**Activity**
Could you restate exactly the lines that begin at the line with "ATOM 42 O O" and end at the final line of the data?

**Materials provided**
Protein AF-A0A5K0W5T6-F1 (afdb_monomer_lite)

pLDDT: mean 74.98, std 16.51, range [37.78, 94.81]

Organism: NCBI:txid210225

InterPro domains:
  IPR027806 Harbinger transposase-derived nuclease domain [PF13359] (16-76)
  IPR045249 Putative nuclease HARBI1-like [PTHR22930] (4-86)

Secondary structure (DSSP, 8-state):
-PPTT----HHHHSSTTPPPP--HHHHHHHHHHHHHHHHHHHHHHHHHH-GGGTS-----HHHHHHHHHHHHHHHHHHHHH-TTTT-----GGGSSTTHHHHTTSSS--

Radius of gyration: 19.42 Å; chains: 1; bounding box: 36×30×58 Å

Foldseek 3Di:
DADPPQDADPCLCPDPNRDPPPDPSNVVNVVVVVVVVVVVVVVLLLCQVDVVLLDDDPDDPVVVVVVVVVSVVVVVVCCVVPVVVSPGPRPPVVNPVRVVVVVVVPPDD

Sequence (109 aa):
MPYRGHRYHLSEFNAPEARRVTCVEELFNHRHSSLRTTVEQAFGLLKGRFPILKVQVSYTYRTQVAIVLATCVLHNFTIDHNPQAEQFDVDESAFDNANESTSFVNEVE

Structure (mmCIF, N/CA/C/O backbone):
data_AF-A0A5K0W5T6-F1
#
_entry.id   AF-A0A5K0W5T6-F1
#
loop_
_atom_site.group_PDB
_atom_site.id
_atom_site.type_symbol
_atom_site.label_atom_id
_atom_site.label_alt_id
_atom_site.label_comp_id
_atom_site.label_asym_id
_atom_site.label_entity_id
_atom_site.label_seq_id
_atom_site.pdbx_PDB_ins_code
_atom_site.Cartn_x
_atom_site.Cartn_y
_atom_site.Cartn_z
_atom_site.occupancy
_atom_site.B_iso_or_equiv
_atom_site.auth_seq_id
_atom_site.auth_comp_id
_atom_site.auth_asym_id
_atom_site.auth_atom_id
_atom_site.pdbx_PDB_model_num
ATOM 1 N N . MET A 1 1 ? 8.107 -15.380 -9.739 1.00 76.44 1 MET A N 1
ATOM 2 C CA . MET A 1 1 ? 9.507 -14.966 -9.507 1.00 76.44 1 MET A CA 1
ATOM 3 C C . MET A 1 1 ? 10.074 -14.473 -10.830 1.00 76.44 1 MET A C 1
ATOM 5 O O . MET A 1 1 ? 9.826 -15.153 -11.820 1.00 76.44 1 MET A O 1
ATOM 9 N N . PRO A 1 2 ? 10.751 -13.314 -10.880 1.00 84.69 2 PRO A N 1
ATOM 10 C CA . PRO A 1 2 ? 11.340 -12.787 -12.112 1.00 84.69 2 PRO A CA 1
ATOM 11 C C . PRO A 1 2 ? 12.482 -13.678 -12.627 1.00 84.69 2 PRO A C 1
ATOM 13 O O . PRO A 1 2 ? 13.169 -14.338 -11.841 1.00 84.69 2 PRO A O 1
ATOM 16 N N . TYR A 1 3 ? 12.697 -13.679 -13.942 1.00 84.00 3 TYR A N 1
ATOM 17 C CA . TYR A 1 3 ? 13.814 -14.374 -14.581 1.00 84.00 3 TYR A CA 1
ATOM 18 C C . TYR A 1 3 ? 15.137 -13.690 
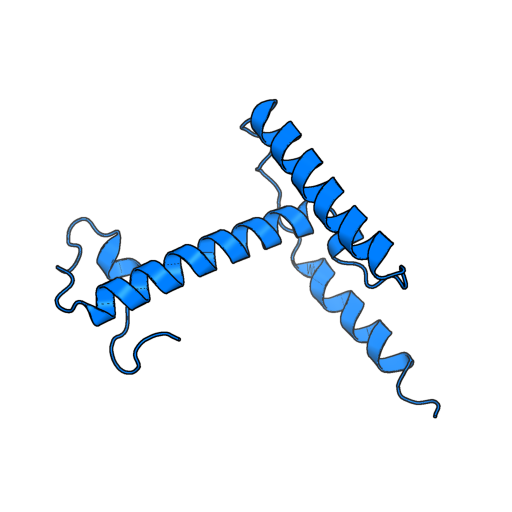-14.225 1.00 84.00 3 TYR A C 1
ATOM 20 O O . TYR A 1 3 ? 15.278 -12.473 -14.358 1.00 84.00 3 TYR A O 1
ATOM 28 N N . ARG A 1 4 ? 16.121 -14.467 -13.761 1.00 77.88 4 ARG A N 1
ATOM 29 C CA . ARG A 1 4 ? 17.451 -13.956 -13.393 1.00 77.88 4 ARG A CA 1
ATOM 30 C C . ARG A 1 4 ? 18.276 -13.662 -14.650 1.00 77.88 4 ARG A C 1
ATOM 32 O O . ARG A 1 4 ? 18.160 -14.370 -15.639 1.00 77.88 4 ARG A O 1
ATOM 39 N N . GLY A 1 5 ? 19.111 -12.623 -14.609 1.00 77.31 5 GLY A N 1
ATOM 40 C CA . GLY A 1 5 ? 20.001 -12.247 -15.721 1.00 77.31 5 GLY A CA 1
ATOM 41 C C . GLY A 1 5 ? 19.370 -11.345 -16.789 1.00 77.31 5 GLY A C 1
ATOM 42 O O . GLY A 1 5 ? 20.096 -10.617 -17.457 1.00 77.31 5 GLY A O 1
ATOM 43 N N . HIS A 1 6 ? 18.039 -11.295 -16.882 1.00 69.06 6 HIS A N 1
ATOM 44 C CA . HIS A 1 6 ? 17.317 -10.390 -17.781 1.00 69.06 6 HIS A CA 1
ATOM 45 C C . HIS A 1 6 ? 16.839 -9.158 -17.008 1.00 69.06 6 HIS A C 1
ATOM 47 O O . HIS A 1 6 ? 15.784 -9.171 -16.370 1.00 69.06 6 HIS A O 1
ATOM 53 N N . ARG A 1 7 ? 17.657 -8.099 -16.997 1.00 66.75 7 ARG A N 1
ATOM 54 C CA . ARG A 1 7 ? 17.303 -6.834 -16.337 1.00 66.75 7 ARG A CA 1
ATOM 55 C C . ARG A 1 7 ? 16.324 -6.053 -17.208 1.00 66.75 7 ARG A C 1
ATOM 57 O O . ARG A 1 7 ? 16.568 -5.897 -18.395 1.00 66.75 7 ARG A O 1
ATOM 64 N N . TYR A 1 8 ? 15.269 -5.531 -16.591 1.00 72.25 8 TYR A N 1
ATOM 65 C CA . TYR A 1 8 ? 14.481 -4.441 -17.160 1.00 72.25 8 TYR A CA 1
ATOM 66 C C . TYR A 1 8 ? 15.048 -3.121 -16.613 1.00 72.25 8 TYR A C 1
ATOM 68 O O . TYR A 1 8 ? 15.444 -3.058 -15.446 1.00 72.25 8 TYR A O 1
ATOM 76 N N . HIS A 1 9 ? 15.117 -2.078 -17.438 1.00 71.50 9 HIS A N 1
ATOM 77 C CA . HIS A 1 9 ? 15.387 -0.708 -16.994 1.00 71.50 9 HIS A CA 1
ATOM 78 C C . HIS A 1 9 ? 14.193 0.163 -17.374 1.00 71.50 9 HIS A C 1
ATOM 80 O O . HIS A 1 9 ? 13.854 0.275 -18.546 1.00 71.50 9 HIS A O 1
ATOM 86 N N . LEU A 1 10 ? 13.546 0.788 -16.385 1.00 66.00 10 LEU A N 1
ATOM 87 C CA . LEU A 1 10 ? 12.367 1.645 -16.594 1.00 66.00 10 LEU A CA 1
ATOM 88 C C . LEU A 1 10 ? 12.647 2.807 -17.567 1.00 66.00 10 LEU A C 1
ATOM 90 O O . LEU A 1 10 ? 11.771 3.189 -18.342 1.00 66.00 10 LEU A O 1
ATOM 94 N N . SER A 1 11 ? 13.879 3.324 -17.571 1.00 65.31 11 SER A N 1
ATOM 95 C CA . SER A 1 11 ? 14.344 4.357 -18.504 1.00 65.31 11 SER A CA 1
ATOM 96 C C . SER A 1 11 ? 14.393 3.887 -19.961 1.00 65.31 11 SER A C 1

**Solved problem**
ATOM 42 O O . GLY A 1 5 ? 20.096 -10.617 -17.457 1.00 77.31 5 GLY A O 1
ATOM 43 N N . HIS A 1 6 ? 18.039 -11.295 -16.882 1.00 69.06 6 HIS A N 1
ATOM 44 C CA . HIS A 1 6 ? 17.317 -10.390 -17.781 1.00 69.06 6 HIS A CA 1
ATOM 45 C C . HIS A 1 6 ? 16.839 -9.158 -17.008 1.00 69.06 6 HIS A C 1
ATOM 47 O O . HIS A 1 6 ? 15.784 -9.171 -16.370 1.00 69.06 6 HIS A O 1
ATOM 53 N N . ARG A 1 7 ? 17.657 -8.099 -16.997 1.00 66.75 7 ARG A N 1
ATOM 54 C CA . ARG A 1 7 ? 17.303 -6.834 -16.337 1.00 66.75 7 ARG A CA 1
ATOM 55 C C . ARG A 1 7 ? 16.324 -6.053 -17.208 1.00 66.75 7 ARG A C 1
ATOM 57 O O . ARG A 1 7 ? 16.568 -5.897 -18.395 1.00 66.75 7 ARG A O 1
ATOM 64 N N . TYR A 1 8 ? 15.269 -5.531 -16.591 1.00 72.25 8 TYR A N 1
ATOM 65 C CA . TYR A 1 8 ? 14.481 -4.441 -17.160 1.00 72.25 8 TYR A CA 1
ATOM 66 C C . TYR A 1 8 ? 15.048 -3.121 -16.613 1.00 72.25 8 TYR A C 1
ATOM 68 O O . TYR A 1 8 ? 15.444 -3.058 -15.446 1.00 72.25 8 TYR A O 1
ATOM 76 N N . HIS A 1 9 ? 15.117 -2.078 -17.438 1.00 71.50 9 HIS A N 1
ATOM 77 C CA . HIS A 1 9 ? 15.387 -0.708 -16.994 1.00 71.50 9 HIS A CA 1
ATOM 78 C C . HIS A 1 9 ? 14.193 0.163 -17.374 1.00 71.50 9 HIS A C 1
ATOM 80 O O . HIS A 1 9 ? 13.854 0.275 -18.546 1.00 71.50 9 HIS A O 1
ATOM 86 N N . LEU A 1 10 ? 13.546 0.788 -16.385 1.00 66.00 10 LEU A N 1
ATOM 87 C CA . LEU A 1 10 ? 12.367 1.645 -16.594 1.00 66.00 10 LEU A CA 1
ATOM 88 C C . LEU A 1 10 ? 12.647 2.807 -17.567 1.00 66.00 10 LEU A C 1
ATOM 90 O O . LEU A 1 10 ? 11.771 3.189 -18.342 1.00 66.00 10 LEU A O 1
ATOM 94 N N . SER A 1 11 ? 13.879 3.324 -17.571 1.00 65.31 11 SER A N 1
ATOM 95 C CA . SER A 1 11 ? 14.344 4.357 -18.504 1.00 65.31 11 SER A CA 1
ATOM 96 C C . SER A 1 11 ? 14.393 3.887 -19.961 1.00 65.31 11 SER A C 1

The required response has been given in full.